Несмотря на заниженные ожидания работников культуры, сама культурная деятельность играет в экономике весьма важную роль. Культурная индустрия производит продукцию и инновационные идеи для всей экономики, поставляя «программное обеспечение», как в Sony называют телевизионные программы, компакт-диски, лазерные диски для телевизоров и плейеров, произведенных по всему миру. Когда компании размещают свои инновационные центры, штаб-квартиры и маркетинговые агентства в одном городе, будь то Лос-Анджелес, Лондон или Токио, это дает толчок для развития всей городской экономики (см.: Molotch 1996). В межличностном общении, создавая социальный контекст для взаимодействия лицом к лицу, культура помогает перемешиванию высокомобильных, рафинированных бизнес-элит и способствует коммуникации между ними вне зависимости от пола и сексуальных предпочтений.

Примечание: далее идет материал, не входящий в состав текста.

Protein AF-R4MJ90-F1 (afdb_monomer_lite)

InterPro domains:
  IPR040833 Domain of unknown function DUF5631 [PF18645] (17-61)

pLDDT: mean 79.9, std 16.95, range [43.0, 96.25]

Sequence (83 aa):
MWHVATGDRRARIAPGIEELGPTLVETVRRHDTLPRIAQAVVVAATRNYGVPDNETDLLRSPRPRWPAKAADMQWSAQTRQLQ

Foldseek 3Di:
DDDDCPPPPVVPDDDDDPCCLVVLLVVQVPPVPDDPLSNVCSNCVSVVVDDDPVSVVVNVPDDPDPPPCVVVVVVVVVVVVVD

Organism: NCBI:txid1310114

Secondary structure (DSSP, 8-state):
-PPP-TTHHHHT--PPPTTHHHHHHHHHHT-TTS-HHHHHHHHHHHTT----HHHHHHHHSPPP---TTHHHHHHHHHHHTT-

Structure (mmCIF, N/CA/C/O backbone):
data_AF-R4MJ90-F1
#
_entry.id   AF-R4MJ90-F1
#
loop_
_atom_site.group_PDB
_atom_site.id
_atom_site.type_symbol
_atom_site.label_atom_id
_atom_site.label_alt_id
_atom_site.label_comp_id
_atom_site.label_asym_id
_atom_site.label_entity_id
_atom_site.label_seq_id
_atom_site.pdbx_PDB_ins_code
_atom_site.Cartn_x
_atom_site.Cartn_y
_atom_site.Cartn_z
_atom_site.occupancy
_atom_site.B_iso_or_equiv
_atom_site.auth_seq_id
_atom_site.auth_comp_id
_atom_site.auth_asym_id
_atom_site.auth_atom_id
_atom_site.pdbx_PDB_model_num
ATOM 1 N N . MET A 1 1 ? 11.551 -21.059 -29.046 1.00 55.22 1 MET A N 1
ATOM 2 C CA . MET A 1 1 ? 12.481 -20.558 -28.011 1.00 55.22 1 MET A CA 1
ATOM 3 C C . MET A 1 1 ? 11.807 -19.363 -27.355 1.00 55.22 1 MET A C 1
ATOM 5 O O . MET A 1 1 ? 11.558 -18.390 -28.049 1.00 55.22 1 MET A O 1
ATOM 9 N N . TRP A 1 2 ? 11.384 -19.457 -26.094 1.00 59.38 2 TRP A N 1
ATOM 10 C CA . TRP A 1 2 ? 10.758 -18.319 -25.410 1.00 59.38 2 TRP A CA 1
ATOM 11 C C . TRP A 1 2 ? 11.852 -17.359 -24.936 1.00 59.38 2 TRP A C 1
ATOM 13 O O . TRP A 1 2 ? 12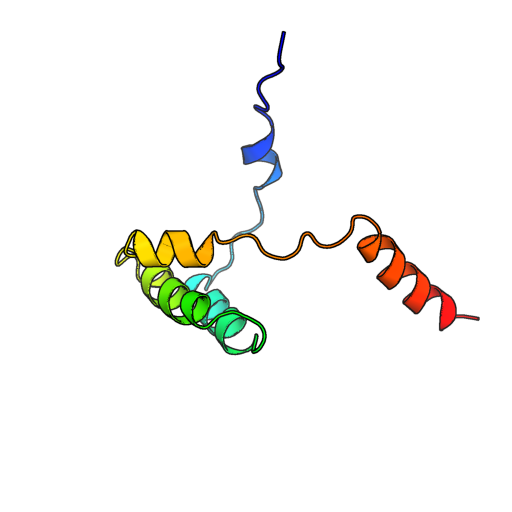.804 -17.791 -24.289 1.00 59.38 2 TRP A O 1
ATOM 23 N N . HIS A 1 3 ? 11.735 -16.072 -25.267 1.00 72.88 3 HIS A N 1
ATOM 24 C CA . HIS A 1 3 ? 12.624 -15.048 -24.724 1.00 72.88 3 HIS A CA 1
ATOM 25 C C . HIS A 1 3 ? 12.266 -14.797 -23.258 1.00 72.88 3 HIS A C 1
ATOM 27 O O . HIS A 1 3 ? 11.133 -14.439 -22.939 1.00 72.88 3 HIS A O 1
ATOM 33 N N . VAL A 1 4 ? 13.236 -14.975 -22.361 1.00 75.06 4 VAL A N 1
ATOM 34 C CA . VAL A 1 4 ? 13.080 -14.577 -20.961 1.00 75.06 4 VAL A CA 1
ATOM 35 C C . VAL A 1 4 ? 13.056 -13.047 -20.885 1.00 75.06 4 VAL A C 1
ATOM 37 O O . VAL A 1 4 ? 13.937 -12.375 -21.418 1.00 75.06 4 VAL A O 1
ATOM 40 N N . ALA A 1 5 ? 12.034 -12.475 -20.248 1.00 78.00 5 ALA A N 1
ATOM 41 C CA . ALA A 1 5 ? 11.884 -11.027 -20.115 1.00 78.00 5 ALA A CA 1
ATOM 42 C C . ALA A 1 5 ? 12.855 -10.462 -19.057 1.00 78.00 5 ALA A C 1
ATOM 44 O O . ALA A 1 5 ? 12.478 -10.088 -17.948 1.00 78.00 5 ALA A O 1
ATOM 45 N N . THR A 1 6 ? 14.139 -10.365 -19.398 1.00 78.50 6 THR A N 1
ATOM 46 C CA . THR A 1 6 ? 15.204 -9.793 -18.556 1.00 78.50 6 THR A CA 1
ATOM 47 C C . THR A 1 6 ? 15.253 -8.264 -18.588 1.00 78.50 6 THR A C 1
ATOM 49 O O . THR A 1 6 ? 16.198 -7.688 -18.066 1.00 78.50 6 THR A O 1
ATOM 52 N N . GLY A 1 7 ? 14.228 -7.581 -19.118 1.00 82.31 7 GLY A N 1
ATOM 53 C CA . GLY A 1 7 ? 14.103 -6.113 -19.140 1.00 82.31 7 GLY A CA 1
ATOM 54 C C . GLY A 1 7 ? 13.277 -5.509 -17.993 1.00 82.31 7 GLY A C 1
ATOM 55 O O . GLY A 1 7 ? 13.530 -4.384 -17.590 1.00 82.31 7 GLY A O 1
ATOM 56 N N . ASP A 1 8 ? 12.410 -6.283 -17.335 1.00 84.94 8 ASP A N 1
ATOM 57 C CA . ASP A 1 8 ? 11.399 -5.747 -16.400 1.00 84.94 8 ASP A CA 1
ATOM 58 C C . ASP A 1 8 ? 11.929 -4.873 -15.233 1.00 84.94 8 ASP A C 1
ATOM 60 O O . ASP A 1 8 ? 11.515 -3.729 -15.090 1.00 84.94 8 ASP A O 1
ATOM 64 N N . ARG A 1 9 ? 12.899 -5.348 -14.435 1.00 84.44 9 ARG A N 1
ATOM 65 C CA . ARG A 1 9 ? 13.402 -4.613 -13.250 1.00 84.44 9 ARG A CA 1
ATOM 66 C C . ARG A 1 9 ? 13.914 -3.204 -13.562 1.00 84.44 9 ARG A C 1
ATOM 68 O O . ARG A 1 9 ? 13.611 -2.273 -12.831 1.00 84.44 9 ARG A O 1
ATOM 75 N N . ARG A 1 10 ? 14.703 -3.057 -14.627 1.00 86.81 10 ARG A N 1
ATOM 76 C CA . ARG A 1 10 ? 15.333 -1.787 -15.019 1.00 86.81 10 ARG A CA 1
ATOM 77 C C . ARG A 1 10 ? 14.305 -0.787 -15.549 1.00 86.81 10 ARG A C 1
ATOM 79 O O . ARG A 1 10 ? 14.440 0.398 -15.286 1.00 86.81 10 ARG A O 1
ATOM 86 N N . ALA A 1 11 ? 13.238 -1.269 -16.186 1.00 89.50 11 ALA A N 1
ATOM 87 C CA . ALA A 1 11 ? 12.127 -0.431 -16.632 1.00 89.50 11 ALA A CA 1
ATOM 88 C C . ALA A 1 11 ? 11.235 0.093 -15.484 1.00 89.50 11 ALA A C 1
ATOM 90 O O . ALA A 1 11 ? 10.438 0.996 -15.711 1.00 89.50 11 ALA A O 1
ATOM 91 N N . ARG A 1 12 ? 11.346 -0.456 -14.262 1.00 86.56 12 ARG A N 1
ATOM 92 C CA . ARG A 1 12 ? 10.520 -0.086 -13.092 1.00 86.56 12 ARG A CA 1
ATOM 93 C C . ARG A 1 12 ? 11.215 0.842 -12.090 1.00 86.56 12 ARG A C 1
ATOM 95 O O . ARG A 1 12 ? 10.647 1.121 -11.038 1.00 86.56 12 ARG A O 1
ATOM 102 N N . ILE A 1 13 ? 12.442 1.284 -12.370 1.00 90.88 13 ILE A N 1
ATOM 103 C CA . ILE A 1 13 ? 13.174 2.185 -11.473 1.00 90.88 13 ILE A CA 1
ATOM 104 C C . ILE A 1 13 ? 12.593 3.597 -11.615 1.00 90.88 13 ILE A C 1
ATOM 106 O O . ILE A 1 13 ? 12.583 4.157 -12.707 1.00 90.88 13 ILE A O 1
ATOM 110 N N . ALA A 1 14 ? 12.127 4.164 -10.504 1.00 89.69 14 ALA A N 1
ATOM 111 C CA . ALA A 1 14 ? 11.601 5.522 -10.398 1.00 89.69 14 ALA A CA 1
ATOM 112 C C . ALA A 1 14 ? 12.339 6.286 -9.280 1.00 89.69 14 ALA A C 1
ATOM 114 O O . ALA A 1 14 ? 12.973 5.643 -8.435 1.00 89.69 14 ALA A O 1
ATOM 115 N N . PRO A 1 15 ? 12.272 7.632 -9.247 1.00 92.69 15 PRO A N 1
ATOM 116 C CA . PRO A 1 15 ? 12.764 8.410 -8.113 1.00 92.69 15 PRO A CA 1
ATOM 117 C C . PRO A 1 15 ? 12.168 7.924 -6.784 1.00 92.69 15 PRO A C 1
ATOM 119 O O . PRO A 1 15 ? 11.011 7.502 -6.730 1.00 92.69 15 PRO A O 1
ATOM 122 N N . GLY A 1 16 ? 12.965 7.977 -5.714 1.00 91.75 16 GLY A N 1
ATOM 123 C CA . GLY A 1 16 ? 12.517 7.593 -4.376 1.00 91.75 16 GLY A CA 1
ATOM 124 C C . GLY A 1 16 ? 11.444 8.540 -3.831 1.00 91.75 16 GLY A C 1
ATOM 125 O O . GLY A 1 16 ? 11.449 9.731 -4.133 1.00 91.75 16 GLY A O 1
ATOM 126 N N . ILE A 1 17 ? 10.541 8.005 -3.008 1.00 92.94 17 ILE A N 1
ATOM 127 C CA . ILE A 1 17 ? 9.557 8.787 -2.252 1.00 92.94 17 ILE A CA 1
ATOM 128 C C . ILE A 1 17 ? 10.083 8.914 -0.821 1.00 92.94 17 ILE A C 1
ATOM 130 O O . ILE A 1 17 ? 10.267 7.897 -0.154 1.00 92.94 17 ILE A O 1
ATOM 134 N N . GLU A 1 18 ? 10.319 10.147 -0.371 1.00 92.38 18 GLU A N 1
ATOM 135 C CA . GLU A 1 18 ? 10.937 10.462 0.927 1.00 92.38 18 GLU A CA 1
ATOM 136 C C . GLU A 1 18 ? 10.161 9.859 2.112 1.00 92.38 18 GLU A C 1
ATOM 138 O O . GLU A 1 18 ? 10.754 9.242 2.992 1.00 92.38 18 GLU A O 1
ATOM 143 N N . GLU A 1 19 ? 8.825 9.903 2.068 1.00 95.31 19 GLU A N 1
ATOM 144 C CA . GLU A 1 19 ? 7.943 9.326 3.091 1.00 95.31 19 GLU A CA 1
ATOM 145 C C . GLU A 1 19 ? 7.016 8.251 2.513 1.00 95.31 19 GLU A C 1
ATOM 147 O O . GLU A 1 19 ? 5.789 8.319 2.637 1.00 95.31 19 GLU A O 1
ATOM 152 N N . LEU A 1 20 ? 7.594 7.242 1.851 1.00 93.56 20 LEU A N 1
ATOM 153 C CA . LEU A 1 20 ? 6.822 6.190 1.179 1.00 93.56 20 LEU A CA 1
ATOM 154 C C . LEU A 1 20 ? 5.762 5.545 2.091 1.00 93.56 20 LEU A C 1
ATOM 156 O O . LEU A 1 20 ? 4.630 5.351 1.657 1.00 93.56 20 LEU A O 1
ATOM 160 N N . GLY A 1 21 ? 6.107 5.232 3.345 1.00 94.50 21 GLY A N 1
ATOM 161 C CA . GLY A 1 21 ? 5.200 4.583 4.298 1.00 94.50 21 GLY A CA 1
ATOM 162 C C . GLY A 1 21 ? 3.932 5.404 4.577 1.00 94.50 21 GLY A C 1
ATOM 163 O O . GLY A 1 21 ? 2.839 4.969 4.208 1.00 94.50 21 GLY A O 1
ATOM 164 N N . PRO A 1 22 ? 4.052 6.602 5.178 1.00 96.25 22 PRO A N 1
ATOM 165 C CA . PRO A 1 22 ? 2.910 7.482 5.428 1.00 96.25 22 PRO A CA 1
ATOM 166 C C . PRO A 1 22 ? 2.146 7.861 4.155 1.00 96.25 22 PRO A C 1
ATOM 168 O O . PRO A 1 22 ? 0.915 7.831 4.148 1.00 96.25 22 PRO A O 1
ATOM 171 N N . THR A 1 23 ? 2.861 8.142 3.060 1.00 96.06 23 THR A N 1
ATOM 172 C CA . THR A 1 23 ? 2.249 8.506 1.772 1.00 96.06 23 THR A CA 1
ATOM 173 C C . THR A 1 23 ? 1.363 7.384 1.244 1.00 96.06 23 THR A C 1
ATOM 175 O O . THR A 1 23 ? 0.242 7.627 0.789 1.00 96.06 23 THR A O 1
ATOM 178 N N . LEU A 1 24 ? 1.832 6.138 1.329 1.00 95.19 24 LEU A N 1
ATOM 179 C CA . LEU A 1 24 ? 1.079 4.980 0.869 1.00 95.19 24 LEU A CA 1
ATOM 180 C C . LEU A 1 24 ? -0.149 4.718 1.750 1.00 95.19 24 LEU A C 1
ATOM 182 O O . LEU A 1 24 ? -1.234 4.486 1.216 1.00 95.19 24 LEU A O 1
ATOM 186 N N . VAL A 1 25 ? -0.004 4.799 3.077 1.00 95.81 25 VAL A N 1
ATOM 187 C CA . VAL A 1 25 ? -1.126 4.650 4.022 1.00 95.81 25 VAL A CA 1
ATOM 188 C C . VAL A 1 25 ? -2.198 5.701 3.753 1.00 95.81 25 VAL A C 1
ATOM 190 O O . VAL A 1 25 ? -3.373 5.359 3.642 1.00 95.81 25 VAL A O 1
ATOM 193 N N . GLU A 1 26 ? -1.809 6.964 3.584 1.00 96.06 26 GLU A N 1
ATOM 194 C CA . GLU A 1 26 ? -2.759 8.046 3.327 1.00 96.06 26 GLU A CA 1
ATOM 195 C C . GLU A 1 26 ? -3.451 7.899 1.967 1.00 96.06 26 GLU A C 1
ATOM 197 O O . GLU A 1 26 ? -4.662 8.096 1.859 1.00 96.06 26 GLU A O 1
ATOM 202 N N . THR A 1 27 ? -2.706 7.496 0.936 1.00 95.81 27 THR A N 1
ATOM 203 C CA . THR A 1 27 ? -3.256 7.256 -0.406 1.00 95.81 27 THR A CA 1
ATOM 204 C C . THR A 1 27 ? -4.303 6.146 -0.383 1.00 95.81 27 THR A C 1
ATOM 206 O O . THR A 1 27 ? -5.384 6.300 -0.947 1.00 95.81 27 THR A O 1
ATOM 209 N N . VAL A 1 28 ? -4.007 5.035 0.297 1.00 95.56 28 VAL A N 1
ATOM 210 C CA . VAL A 1 28 ? -4.945 3.917 0.445 1.00 95.56 28 VAL A CA 1
ATOM 211 C C . VAL A 1 28 ? -6.150 4.340 1.287 1.00 95.56 28 VAL A C 1
ATOM 213 O O . VAL A 1 28 ? -7.280 4.044 0.904 1.00 95.56 28 VAL A O 1
ATOM 216 N N . ARG A 1 29 ? -5.949 5.097 2.374 1.00 93.62 29 ARG A N 1
ATOM 217 C CA . ARG A 1 29 ? -7.021 5.601 3.250 1.00 93.62 29 ARG A CA 1
ATOM 218 C C . ARG A 1 29 ? -8.047 6.461 2.511 1.00 93.62 29 ARG A C 1
ATOM 220 O O . ARG A 1 29 ? -9.231 6.333 2.786 1.00 93.62 29 ARG A O 1
ATOM 227 N N . ARG A 1 30 ? -7.607 7.317 1.583 1.00 95.69 30 ARG A N 1
ATOM 228 C CA . ARG A 1 30 ? -8.488 8.211 0.803 1.00 95.69 30 ARG A CA 1
ATOM 229 C C . ARG A 1 30 ? -9.224 7.521 -0.347 1.00 95.69 30 ARG A C 1
ATOM 231 O O . ARG A 1 30 ? -10.066 8.143 -0.985 1.00 95.69 30 ARG A O 1
ATOM 238 N N . HIS A 1 31 ? -8.871 6.280 -0.671 1.00 92.81 31 HIS A N 1
ATOM 239 C CA . HIS A 1 31 ? -9.382 5.600 -1.853 1.00 92.81 31 HIS A CA 1
ATOM 240 C C . HIS A 1 31 ? -10.514 4.634 -1.482 1.00 92.81 31 HIS A C 1
ATOM 242 O O . HIS A 1 31 ? -10.317 3.420 -1.403 1.00 92.81 31 HIS A O 1
ATOM 248 N N . ASP A 1 32 ? -11.720 5.179 -1.306 1.00 88.00 32 ASP A N 1
ATOM 249 C CA . ASP A 1 32 ? -12.903 4.469 -0.783 1.00 88.00 32 ASP A CA 1
ATOM 250 C C . ASP A 1 32 ? -13.346 3.248 -1.609 1.00 88.00 32 ASP A C 1
ATOM 252 O O . ASP A 1 32 ? -14.051 2.372 -1.114 1.00 88.00 32 ASP A O 1
ATOM 256 N N . THR A 1 33 ? -12.923 3.149 -2.871 1.00 90.00 33 THR A N 1
ATOM 257 C CA . THR A 1 33 ? -13.233 2.003 -3.742 1.00 90.00 33 THR A CA 1
ATOM 258 C C . THR A 1 33 ? -12.260 0.831 -3.580 1.00 90.00 33 THR A C 1
ATOM 260 O O . THR A 1 33 ? -12.428 -0.204 -4.231 1.00 90.00 33 THR A O 1
ATOM 263 N N . LEU A 1 34 ? -11.227 0.959 -2.735 1.00 91.06 34 LEU A N 1
ATOM 264 C CA . LEU A 1 34 ? -10.347 -0.163 -2.418 1.00 91.06 34 LEU A CA 1
ATOM 265 C C . LEU A 1 34 ? -11.042 -1.155 -1.482 1.00 91.06 34 LEU A C 1
ATOM 267 O O . LEU A 1 34 ? -11.731 -0.756 -0.542 1.00 91.06 34 LEU A O 1
ATOM 271 N N . PRO A 1 35 ? -10.813 -2.465 -1.672 1.00 89.56 35 PRO A N 1
ATOM 272 C CA . PRO A 1 35 ? -11.312 -3.453 -0.735 1.00 89.56 35 PRO A CA 1
ATOM 273 C C . PRO A 1 35 ? -10.648 -3.251 0.631 1.00 89.56 35 PRO A C 1
ATOM 275 O O . PRO A 1 35 ? -9.462 -2.929 0.716 1.00 89.56 35 PRO A O 1
ATOM 278 N N . ARG A 1 36 ? -11.391 -3.514 1.711 1.00 88.56 36 ARG A N 1
ATOM 279 C CA . ARG A 1 36 ? -10.925 -3.348 3.101 1.00 88.56 36 ARG A CA 1
ATOM 280 C C . ARG A 1 36 ? -9.591 -4.048 3.391 1.00 88.56 36 ARG A C 1
ATOM 282 O O . ARG A 1 36 ? -8.814 -3.554 4.201 1.00 88.56 36 ARG A O 1
ATOM 289 N N . ILE A 1 37 ? -9.299 -5.146 2.692 1.00 92.94 37 ILE A N 1
ATOM 290 C CA . ILE A 1 37 ? -8.021 -5.858 2.798 1.00 92.94 37 ILE A C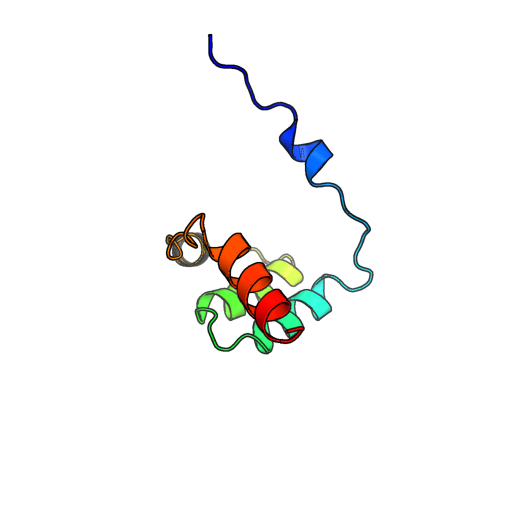A 1
ATOM 291 C C . ILE A 1 37 ? -6.813 -4.978 2.442 1.00 92.94 37 ILE A C 1
ATOM 293 O O . ILE A 1 37 ? -5.766 -5.099 3.064 1.00 92.94 37 ILE A O 1
ATOM 297 N N . ALA A 1 38 ? -6.963 -4.023 1.519 1.00 93.50 38 ALA A N 1
ATOM 298 C CA . ALA A 1 38 ? -5.895 -3.091 1.168 1.00 93.50 38 ALA A CA 1
ATOM 299 C C . ALA A 1 38 ? -5.489 -2.203 2.357 1.00 93.50 38 ALA A C 1
ATOM 301 O O . ALA A 1 38 ? -4.306 -1.920 2.525 1.00 93.50 38 ALA A O 1
ATOM 302 N N . GLN A 1 39 ? -6.450 -1.815 3.206 1.00 92.25 39 GLN A N 1
ATOM 303 C CA . GLN A 1 39 ? -6.199 -1.016 4.414 1.00 92.25 39 GLN A CA 1
ATOM 304 C C . GLN A 1 39 ? -5.417 -1.810 5.470 1.00 92.25 39 GLN A C 1
ATOM 306 O O . GLN A 1 39 ? -4.507 -1.281 6.102 1.00 92.25 39 GLN A O 1
ATOM 311 N N . ALA A 1 40 ? -5.750 -3.090 5.659 1.00 91.50 40 ALA A N 1
ATOM 312 C CA . ALA A 1 40 ? -5.034 -3.951 6.600 1.00 91.50 40 ALA A CA 1
ATOM 313 C C . ALA A 1 40 ? -3.591 -4.195 6.131 1.00 91.50 40 ALA A C 1
ATOM 315 O O . ALA A 1 40 ? -2.633 -3.964 6.873 1.00 91.50 40 ALA A O 1
ATOM 316 N N . VAL A 1 41 ? -3.437 -4.559 4.854 1.00 94.62 41 VAL A N 1
ATOM 317 C CA . VAL A 1 41 ? -2.136 -4.885 4.270 1.00 94.62 41 VAL A CA 1
ATOM 318 C C . VAL A 1 41 ? -1.212 -3.671 4.221 1.00 94.62 41 VAL A C 1
ATOM 320 O O . VAL A 1 41 ? -0.027 -3.813 4.513 1.00 94.62 41 VAL A O 1
ATOM 323 N N . VAL A 1 42 ? -1.711 -2.469 3.901 1.00 95.38 42 VAL A N 1
ATOM 324 C CA . VAL A 1 42 ? -0.845 -1.280 3.819 1.00 95.38 42 VAL A CA 1
ATOM 325 C C . VAL A 1 42 ? -0.209 -0.939 5.167 1.00 95.38 42 VAL A C 1
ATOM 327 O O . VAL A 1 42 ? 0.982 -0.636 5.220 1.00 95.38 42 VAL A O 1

Художественные музеи, бутики, рестораны и прочие специализированные точки потребления создают общественное пространство обмена идеями, на которых и процветает бизнес. Поскольку эти пространства, в отличие от корпоративных столовых, не могут быть полностью закрытыми, городские точки потребления обеспечивают более высокую степень социального взаимодействия между бизнес-элитами. Это более демократичные, доступные пространства, нежели бизнес-клубы прошлого. Это окно в город – по крайней мере, в наиболее состоятельную его часть, и, поскольку про заведения эти пишут в глянцевых журналах и рецензируют в ежедневных газетах, более полные, нежели раньше, сведения о культурном потреблении бизнес-элит доходят и до простых граждан. Благодаря СМИ обычные горожане узнают о культурных предпочтениях элит и обогащают свои представления о городе.